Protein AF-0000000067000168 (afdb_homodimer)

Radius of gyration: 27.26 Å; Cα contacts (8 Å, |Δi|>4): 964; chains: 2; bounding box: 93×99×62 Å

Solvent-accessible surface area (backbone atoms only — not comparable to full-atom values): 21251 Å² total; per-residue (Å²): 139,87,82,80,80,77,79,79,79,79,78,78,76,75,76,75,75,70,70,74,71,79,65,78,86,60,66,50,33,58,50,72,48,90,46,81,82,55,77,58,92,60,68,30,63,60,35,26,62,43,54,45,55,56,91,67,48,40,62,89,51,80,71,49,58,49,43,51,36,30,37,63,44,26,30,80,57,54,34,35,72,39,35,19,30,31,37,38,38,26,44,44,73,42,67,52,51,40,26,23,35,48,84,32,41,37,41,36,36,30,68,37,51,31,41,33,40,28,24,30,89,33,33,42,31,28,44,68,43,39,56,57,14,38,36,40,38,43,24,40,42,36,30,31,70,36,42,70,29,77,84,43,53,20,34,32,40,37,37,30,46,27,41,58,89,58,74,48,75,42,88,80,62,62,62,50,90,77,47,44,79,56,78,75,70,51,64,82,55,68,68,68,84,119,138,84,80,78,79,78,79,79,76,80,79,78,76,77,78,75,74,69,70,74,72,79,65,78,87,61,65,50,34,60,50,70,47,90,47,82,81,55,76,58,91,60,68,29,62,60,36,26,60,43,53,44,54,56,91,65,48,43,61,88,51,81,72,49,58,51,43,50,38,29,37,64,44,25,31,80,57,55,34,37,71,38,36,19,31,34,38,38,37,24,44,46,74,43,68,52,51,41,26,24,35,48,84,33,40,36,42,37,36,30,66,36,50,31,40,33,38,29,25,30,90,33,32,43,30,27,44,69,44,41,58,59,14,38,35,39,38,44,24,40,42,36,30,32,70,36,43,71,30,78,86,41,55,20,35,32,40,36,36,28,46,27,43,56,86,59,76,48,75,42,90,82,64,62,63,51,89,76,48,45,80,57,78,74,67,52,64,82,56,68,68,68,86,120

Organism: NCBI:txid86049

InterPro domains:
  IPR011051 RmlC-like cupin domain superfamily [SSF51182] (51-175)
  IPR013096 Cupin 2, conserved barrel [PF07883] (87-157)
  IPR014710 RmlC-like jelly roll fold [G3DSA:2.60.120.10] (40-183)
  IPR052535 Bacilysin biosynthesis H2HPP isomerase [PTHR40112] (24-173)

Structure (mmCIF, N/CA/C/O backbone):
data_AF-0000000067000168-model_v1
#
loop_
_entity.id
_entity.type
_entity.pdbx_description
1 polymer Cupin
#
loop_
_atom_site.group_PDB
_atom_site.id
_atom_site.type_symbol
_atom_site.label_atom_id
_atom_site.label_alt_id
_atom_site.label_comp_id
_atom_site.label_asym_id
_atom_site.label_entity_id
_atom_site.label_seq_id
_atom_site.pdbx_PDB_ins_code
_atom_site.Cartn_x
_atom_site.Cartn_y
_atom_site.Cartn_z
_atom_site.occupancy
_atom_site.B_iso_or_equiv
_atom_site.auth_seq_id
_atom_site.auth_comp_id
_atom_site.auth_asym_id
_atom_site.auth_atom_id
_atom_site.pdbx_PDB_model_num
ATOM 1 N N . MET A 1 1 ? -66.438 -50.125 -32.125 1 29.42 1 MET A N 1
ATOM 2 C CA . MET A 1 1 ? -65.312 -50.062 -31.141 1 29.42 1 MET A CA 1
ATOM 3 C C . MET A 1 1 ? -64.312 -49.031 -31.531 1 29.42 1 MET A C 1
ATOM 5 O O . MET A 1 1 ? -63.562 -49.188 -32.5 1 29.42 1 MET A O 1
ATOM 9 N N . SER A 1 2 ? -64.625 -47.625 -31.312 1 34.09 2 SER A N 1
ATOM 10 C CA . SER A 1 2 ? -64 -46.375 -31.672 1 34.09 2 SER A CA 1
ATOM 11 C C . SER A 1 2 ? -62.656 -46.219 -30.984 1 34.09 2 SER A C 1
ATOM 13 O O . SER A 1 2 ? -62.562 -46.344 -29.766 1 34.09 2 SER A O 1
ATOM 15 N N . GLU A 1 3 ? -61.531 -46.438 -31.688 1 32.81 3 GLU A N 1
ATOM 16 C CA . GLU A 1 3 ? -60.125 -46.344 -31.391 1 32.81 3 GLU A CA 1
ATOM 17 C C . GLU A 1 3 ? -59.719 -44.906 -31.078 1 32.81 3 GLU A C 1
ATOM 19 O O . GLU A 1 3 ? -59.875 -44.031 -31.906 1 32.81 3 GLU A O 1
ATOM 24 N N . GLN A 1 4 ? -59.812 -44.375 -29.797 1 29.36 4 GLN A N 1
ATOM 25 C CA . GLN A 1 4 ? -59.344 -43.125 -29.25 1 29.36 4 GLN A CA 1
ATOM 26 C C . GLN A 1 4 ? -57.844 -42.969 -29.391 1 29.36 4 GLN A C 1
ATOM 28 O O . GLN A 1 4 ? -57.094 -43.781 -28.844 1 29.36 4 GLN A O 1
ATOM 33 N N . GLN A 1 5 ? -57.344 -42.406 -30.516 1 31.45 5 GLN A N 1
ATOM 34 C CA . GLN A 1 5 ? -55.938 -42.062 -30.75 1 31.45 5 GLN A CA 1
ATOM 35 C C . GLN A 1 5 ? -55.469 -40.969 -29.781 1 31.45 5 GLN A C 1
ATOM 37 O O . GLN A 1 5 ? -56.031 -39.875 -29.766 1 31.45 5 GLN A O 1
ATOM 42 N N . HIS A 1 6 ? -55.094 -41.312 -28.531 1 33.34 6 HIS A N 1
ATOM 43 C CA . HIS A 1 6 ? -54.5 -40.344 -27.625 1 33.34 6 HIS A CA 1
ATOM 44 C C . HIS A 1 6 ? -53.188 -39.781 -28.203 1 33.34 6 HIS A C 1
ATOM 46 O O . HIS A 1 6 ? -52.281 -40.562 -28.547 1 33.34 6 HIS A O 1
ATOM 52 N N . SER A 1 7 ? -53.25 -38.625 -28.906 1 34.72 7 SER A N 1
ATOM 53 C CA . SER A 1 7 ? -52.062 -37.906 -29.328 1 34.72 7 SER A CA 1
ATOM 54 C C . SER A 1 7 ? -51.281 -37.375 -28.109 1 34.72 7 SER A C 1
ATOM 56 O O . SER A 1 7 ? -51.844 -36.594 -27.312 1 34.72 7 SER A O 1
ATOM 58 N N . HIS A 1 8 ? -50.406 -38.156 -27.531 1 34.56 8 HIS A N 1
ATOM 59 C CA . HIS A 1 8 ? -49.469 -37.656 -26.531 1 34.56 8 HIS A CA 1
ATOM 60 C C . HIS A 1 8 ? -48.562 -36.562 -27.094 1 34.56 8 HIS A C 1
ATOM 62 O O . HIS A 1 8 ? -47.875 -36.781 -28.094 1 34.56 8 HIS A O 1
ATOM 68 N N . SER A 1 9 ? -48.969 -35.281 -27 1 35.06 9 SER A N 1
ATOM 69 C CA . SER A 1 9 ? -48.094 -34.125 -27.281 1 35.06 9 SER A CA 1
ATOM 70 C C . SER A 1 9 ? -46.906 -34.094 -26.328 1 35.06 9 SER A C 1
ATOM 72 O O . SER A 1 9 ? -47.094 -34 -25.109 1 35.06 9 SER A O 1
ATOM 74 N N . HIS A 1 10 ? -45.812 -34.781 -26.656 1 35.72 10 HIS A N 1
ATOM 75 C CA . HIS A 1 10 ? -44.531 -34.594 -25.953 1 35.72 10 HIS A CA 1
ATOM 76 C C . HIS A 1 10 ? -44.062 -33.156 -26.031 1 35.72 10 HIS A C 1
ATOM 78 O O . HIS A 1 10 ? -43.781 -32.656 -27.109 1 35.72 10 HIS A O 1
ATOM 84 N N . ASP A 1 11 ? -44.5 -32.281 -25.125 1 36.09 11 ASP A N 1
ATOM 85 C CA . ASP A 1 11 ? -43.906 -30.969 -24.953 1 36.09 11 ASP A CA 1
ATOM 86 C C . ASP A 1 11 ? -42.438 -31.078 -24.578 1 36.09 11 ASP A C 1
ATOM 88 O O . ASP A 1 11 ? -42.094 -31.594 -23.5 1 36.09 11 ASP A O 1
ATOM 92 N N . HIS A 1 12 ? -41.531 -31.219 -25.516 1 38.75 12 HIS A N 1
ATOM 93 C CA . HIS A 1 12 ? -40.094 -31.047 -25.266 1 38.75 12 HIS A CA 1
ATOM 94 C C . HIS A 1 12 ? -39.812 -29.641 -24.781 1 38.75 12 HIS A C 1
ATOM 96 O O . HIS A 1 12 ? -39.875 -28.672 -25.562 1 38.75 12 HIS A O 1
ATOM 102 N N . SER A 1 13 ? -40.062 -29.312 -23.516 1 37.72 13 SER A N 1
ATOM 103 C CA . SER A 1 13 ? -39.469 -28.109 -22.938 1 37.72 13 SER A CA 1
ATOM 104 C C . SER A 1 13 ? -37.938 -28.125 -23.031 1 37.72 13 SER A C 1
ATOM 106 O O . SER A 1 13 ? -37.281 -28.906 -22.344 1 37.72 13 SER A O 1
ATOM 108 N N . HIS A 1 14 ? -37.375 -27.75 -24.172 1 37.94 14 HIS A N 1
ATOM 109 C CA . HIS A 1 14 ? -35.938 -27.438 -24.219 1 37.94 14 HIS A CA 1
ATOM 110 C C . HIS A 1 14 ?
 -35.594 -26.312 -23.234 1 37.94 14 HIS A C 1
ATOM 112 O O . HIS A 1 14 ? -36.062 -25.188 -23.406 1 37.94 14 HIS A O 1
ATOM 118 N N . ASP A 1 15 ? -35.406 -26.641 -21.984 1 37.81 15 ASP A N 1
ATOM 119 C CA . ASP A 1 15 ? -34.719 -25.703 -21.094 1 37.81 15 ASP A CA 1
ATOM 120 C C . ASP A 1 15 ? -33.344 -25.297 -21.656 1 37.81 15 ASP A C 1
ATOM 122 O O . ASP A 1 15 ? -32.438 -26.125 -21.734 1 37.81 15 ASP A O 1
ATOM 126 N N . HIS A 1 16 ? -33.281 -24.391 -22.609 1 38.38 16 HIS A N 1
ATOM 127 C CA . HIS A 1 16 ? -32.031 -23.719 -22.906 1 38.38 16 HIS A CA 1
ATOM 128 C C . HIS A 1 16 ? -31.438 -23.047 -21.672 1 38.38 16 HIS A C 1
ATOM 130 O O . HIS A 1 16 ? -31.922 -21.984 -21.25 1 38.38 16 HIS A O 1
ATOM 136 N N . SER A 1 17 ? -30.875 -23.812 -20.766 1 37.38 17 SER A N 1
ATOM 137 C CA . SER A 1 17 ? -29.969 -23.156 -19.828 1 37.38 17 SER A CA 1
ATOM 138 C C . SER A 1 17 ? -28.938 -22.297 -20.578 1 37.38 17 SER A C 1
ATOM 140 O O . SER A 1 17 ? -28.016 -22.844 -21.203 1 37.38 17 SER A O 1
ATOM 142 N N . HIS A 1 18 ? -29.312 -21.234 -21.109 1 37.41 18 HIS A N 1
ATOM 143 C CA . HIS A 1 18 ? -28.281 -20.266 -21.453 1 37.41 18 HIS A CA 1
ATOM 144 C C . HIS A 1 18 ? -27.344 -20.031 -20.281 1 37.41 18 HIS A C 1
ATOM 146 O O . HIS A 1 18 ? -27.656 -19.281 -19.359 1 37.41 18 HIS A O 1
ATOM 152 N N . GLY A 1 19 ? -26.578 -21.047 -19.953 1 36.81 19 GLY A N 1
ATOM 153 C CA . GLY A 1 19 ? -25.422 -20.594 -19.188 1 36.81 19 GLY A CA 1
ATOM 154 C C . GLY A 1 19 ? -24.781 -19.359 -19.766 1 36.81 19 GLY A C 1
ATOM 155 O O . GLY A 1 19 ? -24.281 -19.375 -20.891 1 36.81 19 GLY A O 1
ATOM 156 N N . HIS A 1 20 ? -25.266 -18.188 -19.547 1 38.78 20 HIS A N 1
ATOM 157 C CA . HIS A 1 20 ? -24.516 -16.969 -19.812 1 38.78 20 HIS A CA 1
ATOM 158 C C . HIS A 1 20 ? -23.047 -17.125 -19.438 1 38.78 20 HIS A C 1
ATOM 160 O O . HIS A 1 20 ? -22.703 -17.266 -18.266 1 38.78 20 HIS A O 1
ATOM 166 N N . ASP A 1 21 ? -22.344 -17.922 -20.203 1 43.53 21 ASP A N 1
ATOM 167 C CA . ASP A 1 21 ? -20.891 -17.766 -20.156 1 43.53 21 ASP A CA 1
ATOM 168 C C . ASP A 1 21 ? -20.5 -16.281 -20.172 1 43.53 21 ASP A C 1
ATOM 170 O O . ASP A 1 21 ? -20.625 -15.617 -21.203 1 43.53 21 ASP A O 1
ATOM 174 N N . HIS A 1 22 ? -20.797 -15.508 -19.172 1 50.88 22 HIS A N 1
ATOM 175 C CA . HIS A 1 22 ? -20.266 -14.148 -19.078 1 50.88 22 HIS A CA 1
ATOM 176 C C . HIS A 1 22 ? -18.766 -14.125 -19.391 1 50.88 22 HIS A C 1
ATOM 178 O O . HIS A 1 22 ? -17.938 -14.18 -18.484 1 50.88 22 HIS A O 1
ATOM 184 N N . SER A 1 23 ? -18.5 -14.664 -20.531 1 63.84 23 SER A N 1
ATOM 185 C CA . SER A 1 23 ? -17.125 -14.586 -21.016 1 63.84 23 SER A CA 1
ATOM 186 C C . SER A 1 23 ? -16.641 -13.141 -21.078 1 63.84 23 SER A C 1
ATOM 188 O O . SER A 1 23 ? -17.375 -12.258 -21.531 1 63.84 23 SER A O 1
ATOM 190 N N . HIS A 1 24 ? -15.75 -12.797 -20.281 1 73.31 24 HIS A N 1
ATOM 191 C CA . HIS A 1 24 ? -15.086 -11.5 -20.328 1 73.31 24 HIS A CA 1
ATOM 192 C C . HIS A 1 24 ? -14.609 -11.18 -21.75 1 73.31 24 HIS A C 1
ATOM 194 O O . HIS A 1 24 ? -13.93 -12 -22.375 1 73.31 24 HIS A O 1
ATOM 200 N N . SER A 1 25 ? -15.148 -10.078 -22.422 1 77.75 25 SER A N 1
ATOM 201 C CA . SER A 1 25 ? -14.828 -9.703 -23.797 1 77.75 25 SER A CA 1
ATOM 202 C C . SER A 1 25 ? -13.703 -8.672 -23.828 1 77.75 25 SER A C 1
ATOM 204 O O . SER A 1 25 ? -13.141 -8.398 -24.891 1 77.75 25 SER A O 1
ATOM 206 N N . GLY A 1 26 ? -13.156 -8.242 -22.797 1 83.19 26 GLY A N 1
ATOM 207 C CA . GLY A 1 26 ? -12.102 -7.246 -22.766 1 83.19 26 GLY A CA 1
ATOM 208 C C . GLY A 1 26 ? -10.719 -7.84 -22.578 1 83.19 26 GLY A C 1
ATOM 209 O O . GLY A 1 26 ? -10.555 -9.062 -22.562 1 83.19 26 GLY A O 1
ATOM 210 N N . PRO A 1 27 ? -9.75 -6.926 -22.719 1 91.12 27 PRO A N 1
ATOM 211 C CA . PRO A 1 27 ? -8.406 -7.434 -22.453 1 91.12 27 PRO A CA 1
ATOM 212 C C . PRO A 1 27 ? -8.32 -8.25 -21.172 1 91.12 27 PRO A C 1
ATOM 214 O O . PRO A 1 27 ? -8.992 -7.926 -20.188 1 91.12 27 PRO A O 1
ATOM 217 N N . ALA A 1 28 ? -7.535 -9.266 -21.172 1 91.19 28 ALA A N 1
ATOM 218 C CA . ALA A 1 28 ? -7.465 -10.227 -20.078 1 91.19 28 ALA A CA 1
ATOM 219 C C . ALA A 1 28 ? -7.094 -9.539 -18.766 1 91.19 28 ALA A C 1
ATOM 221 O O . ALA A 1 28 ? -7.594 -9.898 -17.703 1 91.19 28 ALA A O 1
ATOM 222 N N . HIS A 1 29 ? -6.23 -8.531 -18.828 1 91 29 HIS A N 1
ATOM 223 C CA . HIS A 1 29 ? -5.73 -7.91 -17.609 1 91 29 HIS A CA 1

□ □ □ □ □

What needs to be done = When a line in the listing above holds the word "RmlC", copy it.

Solution =
  IPR011051 RmlC-like cupin domain superfamily [SSF51182] (51-175)
  IPR014710 RmlC-like jelly roll fold [G3DSA:2.60.120.10] (40-183)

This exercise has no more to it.